[Opening Records supplied section]

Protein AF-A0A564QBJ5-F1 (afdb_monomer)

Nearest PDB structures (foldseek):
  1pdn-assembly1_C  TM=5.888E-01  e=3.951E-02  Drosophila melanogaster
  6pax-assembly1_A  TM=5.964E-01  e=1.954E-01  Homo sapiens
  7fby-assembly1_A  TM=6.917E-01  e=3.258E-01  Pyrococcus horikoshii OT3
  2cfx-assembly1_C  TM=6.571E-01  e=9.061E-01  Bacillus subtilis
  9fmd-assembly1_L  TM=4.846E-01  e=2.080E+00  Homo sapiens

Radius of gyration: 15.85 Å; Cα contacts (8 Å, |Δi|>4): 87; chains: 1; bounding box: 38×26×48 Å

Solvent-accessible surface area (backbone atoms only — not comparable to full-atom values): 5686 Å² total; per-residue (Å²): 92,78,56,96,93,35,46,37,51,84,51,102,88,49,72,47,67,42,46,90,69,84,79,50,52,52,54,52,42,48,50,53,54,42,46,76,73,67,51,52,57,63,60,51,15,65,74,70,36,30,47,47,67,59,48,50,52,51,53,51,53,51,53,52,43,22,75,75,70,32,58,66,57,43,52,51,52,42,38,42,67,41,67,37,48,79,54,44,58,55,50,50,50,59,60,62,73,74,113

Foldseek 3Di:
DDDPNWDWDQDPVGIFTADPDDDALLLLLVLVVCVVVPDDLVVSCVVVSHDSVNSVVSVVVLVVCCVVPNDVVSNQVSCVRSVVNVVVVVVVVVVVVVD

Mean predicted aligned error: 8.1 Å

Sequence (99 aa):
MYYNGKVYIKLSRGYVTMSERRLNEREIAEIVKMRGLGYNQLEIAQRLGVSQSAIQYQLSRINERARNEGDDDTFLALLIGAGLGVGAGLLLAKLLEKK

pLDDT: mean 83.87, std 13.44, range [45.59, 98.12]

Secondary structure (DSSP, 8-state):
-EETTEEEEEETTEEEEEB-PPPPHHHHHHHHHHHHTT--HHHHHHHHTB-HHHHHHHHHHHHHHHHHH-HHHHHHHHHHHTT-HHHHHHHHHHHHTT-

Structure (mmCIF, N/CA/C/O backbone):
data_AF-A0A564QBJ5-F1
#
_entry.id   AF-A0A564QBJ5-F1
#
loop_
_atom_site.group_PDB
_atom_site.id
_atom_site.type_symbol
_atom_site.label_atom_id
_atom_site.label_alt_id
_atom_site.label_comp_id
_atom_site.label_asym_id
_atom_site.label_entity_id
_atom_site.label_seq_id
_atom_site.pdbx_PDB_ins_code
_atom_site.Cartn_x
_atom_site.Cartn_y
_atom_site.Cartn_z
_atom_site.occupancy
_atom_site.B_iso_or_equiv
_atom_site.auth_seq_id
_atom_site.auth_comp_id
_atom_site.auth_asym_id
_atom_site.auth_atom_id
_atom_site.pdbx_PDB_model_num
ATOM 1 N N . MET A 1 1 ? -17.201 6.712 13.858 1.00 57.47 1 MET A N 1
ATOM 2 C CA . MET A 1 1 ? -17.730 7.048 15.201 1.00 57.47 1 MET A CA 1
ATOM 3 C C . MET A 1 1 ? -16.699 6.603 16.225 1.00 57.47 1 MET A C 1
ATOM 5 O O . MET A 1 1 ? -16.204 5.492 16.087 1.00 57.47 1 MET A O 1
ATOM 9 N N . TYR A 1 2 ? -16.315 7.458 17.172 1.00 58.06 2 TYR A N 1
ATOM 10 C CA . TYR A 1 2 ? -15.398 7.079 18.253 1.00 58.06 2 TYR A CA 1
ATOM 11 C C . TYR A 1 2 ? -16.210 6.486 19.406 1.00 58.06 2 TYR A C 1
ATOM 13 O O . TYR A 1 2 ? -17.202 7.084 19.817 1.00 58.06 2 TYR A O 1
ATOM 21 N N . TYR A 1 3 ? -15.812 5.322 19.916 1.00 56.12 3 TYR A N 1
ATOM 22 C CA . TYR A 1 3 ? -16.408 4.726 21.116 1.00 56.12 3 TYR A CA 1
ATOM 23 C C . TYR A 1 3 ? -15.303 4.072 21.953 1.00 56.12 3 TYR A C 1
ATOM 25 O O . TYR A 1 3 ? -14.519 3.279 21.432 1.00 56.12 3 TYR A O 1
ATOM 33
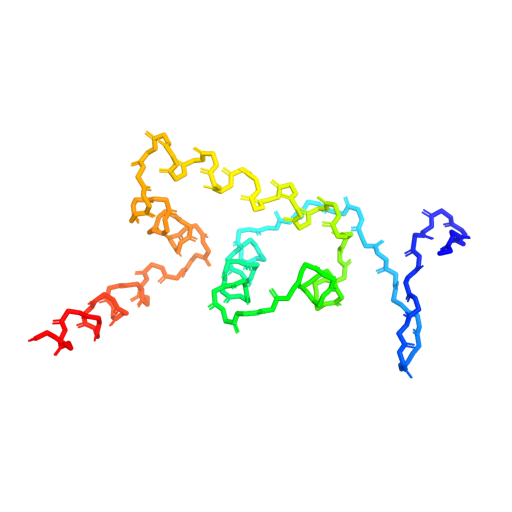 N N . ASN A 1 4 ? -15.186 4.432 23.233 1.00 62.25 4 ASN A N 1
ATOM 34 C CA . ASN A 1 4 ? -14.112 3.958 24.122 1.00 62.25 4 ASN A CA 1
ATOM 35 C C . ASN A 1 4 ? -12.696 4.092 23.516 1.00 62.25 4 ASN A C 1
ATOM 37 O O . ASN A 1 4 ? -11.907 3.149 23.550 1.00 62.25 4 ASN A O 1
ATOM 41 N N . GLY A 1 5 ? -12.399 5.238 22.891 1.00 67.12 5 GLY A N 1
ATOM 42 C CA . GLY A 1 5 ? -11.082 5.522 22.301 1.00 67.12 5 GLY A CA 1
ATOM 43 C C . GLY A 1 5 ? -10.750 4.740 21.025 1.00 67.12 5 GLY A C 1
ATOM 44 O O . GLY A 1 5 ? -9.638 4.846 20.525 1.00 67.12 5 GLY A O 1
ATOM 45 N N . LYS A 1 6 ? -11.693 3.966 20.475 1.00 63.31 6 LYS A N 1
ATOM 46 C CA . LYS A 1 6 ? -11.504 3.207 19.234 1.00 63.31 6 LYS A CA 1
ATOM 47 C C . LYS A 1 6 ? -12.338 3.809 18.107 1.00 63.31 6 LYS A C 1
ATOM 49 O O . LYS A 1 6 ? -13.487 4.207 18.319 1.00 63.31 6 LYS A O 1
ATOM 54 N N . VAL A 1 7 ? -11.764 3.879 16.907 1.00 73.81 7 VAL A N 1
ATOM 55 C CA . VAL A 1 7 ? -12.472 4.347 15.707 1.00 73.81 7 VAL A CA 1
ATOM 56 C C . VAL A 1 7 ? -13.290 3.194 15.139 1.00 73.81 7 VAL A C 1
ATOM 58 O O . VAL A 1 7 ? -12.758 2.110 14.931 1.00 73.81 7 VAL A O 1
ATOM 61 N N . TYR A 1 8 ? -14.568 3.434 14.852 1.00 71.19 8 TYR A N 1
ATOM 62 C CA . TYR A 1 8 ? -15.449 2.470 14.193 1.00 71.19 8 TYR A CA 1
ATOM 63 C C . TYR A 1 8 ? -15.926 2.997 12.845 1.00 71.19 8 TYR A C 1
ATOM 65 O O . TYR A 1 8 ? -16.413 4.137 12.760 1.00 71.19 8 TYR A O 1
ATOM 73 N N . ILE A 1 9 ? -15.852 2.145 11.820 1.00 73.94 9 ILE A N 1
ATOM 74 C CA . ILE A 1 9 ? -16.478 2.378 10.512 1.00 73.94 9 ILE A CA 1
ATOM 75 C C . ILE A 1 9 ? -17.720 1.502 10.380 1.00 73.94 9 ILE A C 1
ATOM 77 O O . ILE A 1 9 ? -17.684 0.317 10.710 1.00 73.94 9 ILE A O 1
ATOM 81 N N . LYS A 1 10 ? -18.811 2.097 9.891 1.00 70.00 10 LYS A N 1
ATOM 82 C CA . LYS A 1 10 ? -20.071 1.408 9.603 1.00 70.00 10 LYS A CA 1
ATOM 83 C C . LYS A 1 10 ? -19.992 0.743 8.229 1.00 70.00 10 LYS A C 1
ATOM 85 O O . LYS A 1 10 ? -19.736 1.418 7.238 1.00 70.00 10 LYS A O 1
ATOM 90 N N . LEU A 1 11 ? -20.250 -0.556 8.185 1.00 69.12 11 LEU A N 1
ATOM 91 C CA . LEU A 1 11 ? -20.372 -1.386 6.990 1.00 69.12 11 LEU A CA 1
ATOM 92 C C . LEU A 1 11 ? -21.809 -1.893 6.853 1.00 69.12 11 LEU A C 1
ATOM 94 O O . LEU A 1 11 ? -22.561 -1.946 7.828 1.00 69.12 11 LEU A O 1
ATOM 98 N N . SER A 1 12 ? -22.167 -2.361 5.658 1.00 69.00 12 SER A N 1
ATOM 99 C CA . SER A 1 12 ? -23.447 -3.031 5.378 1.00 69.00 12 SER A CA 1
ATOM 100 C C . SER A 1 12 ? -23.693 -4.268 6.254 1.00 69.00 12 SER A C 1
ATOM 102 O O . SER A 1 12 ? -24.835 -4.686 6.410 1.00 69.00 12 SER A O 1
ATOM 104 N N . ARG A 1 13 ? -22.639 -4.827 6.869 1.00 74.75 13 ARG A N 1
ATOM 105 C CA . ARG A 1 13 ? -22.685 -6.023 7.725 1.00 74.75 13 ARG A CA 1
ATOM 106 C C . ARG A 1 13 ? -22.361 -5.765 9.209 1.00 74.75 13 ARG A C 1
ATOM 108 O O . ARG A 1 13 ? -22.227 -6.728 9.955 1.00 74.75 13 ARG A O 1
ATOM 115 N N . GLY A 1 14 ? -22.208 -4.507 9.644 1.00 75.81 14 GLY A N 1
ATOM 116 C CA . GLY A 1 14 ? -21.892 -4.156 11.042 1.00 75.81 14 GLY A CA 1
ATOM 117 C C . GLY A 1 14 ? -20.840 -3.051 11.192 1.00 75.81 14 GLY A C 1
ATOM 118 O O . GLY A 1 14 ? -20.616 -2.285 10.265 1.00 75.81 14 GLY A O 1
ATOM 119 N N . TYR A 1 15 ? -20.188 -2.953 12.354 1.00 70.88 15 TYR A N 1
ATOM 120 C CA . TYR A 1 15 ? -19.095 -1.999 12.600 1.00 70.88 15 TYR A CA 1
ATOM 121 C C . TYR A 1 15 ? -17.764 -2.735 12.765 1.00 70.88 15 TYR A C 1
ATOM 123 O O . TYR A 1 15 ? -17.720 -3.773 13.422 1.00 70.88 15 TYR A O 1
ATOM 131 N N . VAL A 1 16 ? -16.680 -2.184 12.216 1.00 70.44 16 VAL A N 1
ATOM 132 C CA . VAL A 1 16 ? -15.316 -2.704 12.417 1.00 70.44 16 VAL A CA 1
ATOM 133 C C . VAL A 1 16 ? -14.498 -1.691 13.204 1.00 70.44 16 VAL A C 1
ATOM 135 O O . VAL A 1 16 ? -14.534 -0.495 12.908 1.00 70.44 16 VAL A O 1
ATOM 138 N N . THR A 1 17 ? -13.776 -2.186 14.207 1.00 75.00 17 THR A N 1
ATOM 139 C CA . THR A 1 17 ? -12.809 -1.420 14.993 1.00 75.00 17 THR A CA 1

[Closing Records supplied section]

Out of the data above, set down the lines from the one with "ATOM 77 O O" to the one with "ATOM 102 O O", both included, exactly as written and with no additions.

ATOM 77 O O . ILE A 1 9 ? -17.684 0.317 10.710 1.00 73.94 9 ILE A O 1
ATOM 81 N N . LYS A 1 10 ? -18.811 2.097 9.891 1.00 70.00 10 LYS A N 1
ATOM 82 C CA . LYS A 1 10 ? -20.071 1.408 9.603 1.00 70.00 10 LYS A CA 1
ATOM 83 C C . LYS A 1 10 ? -19.992 0.743 8.229 1.00 70.00 10 LYS A C 1
ATOM 85 O O . LYS A 1 10 ? -19.736 1.418 7.238 1.00 70.00 10 LYS A O 1
ATOM 90 N N . LEU A 1 11 ? -20.250 -0.556 8.185 1.00 69.12 11 LEU A N 1
ATOM 91 C CA . LEU A 1 11 ? -20.372 -1.386 6.990 1.00 69.12 11 LEU A CA 1
ATOM 92 C C . LEU A 1 11 ? -21.809 -1.893 6.853 1.00 69.12 11 LEU A C 1
ATOM 94 O O . LEU A 1 11 ? -22.561 -1.946 7.828 1.00 69.12 11 LEU A O 1
ATOM 98 N N . SER A 1 12 ? -22.167 -2.361 5.658 1.00 69.00 12 SER A N 1
ATOM 99 C CA . SER A 1 12 ? -23.447 -3.031 5.378 1.00 69.00 12 SER A CA 1
ATOM 100 C C . SER A 1 12 ? -23.693 -4.268 6.254 1.00 69.00 12 SER A C 1
ATOM 102 O O . SER A 1 12 ? -24.835 -4.686 6.410 1.00 69.00 12 SER A O 1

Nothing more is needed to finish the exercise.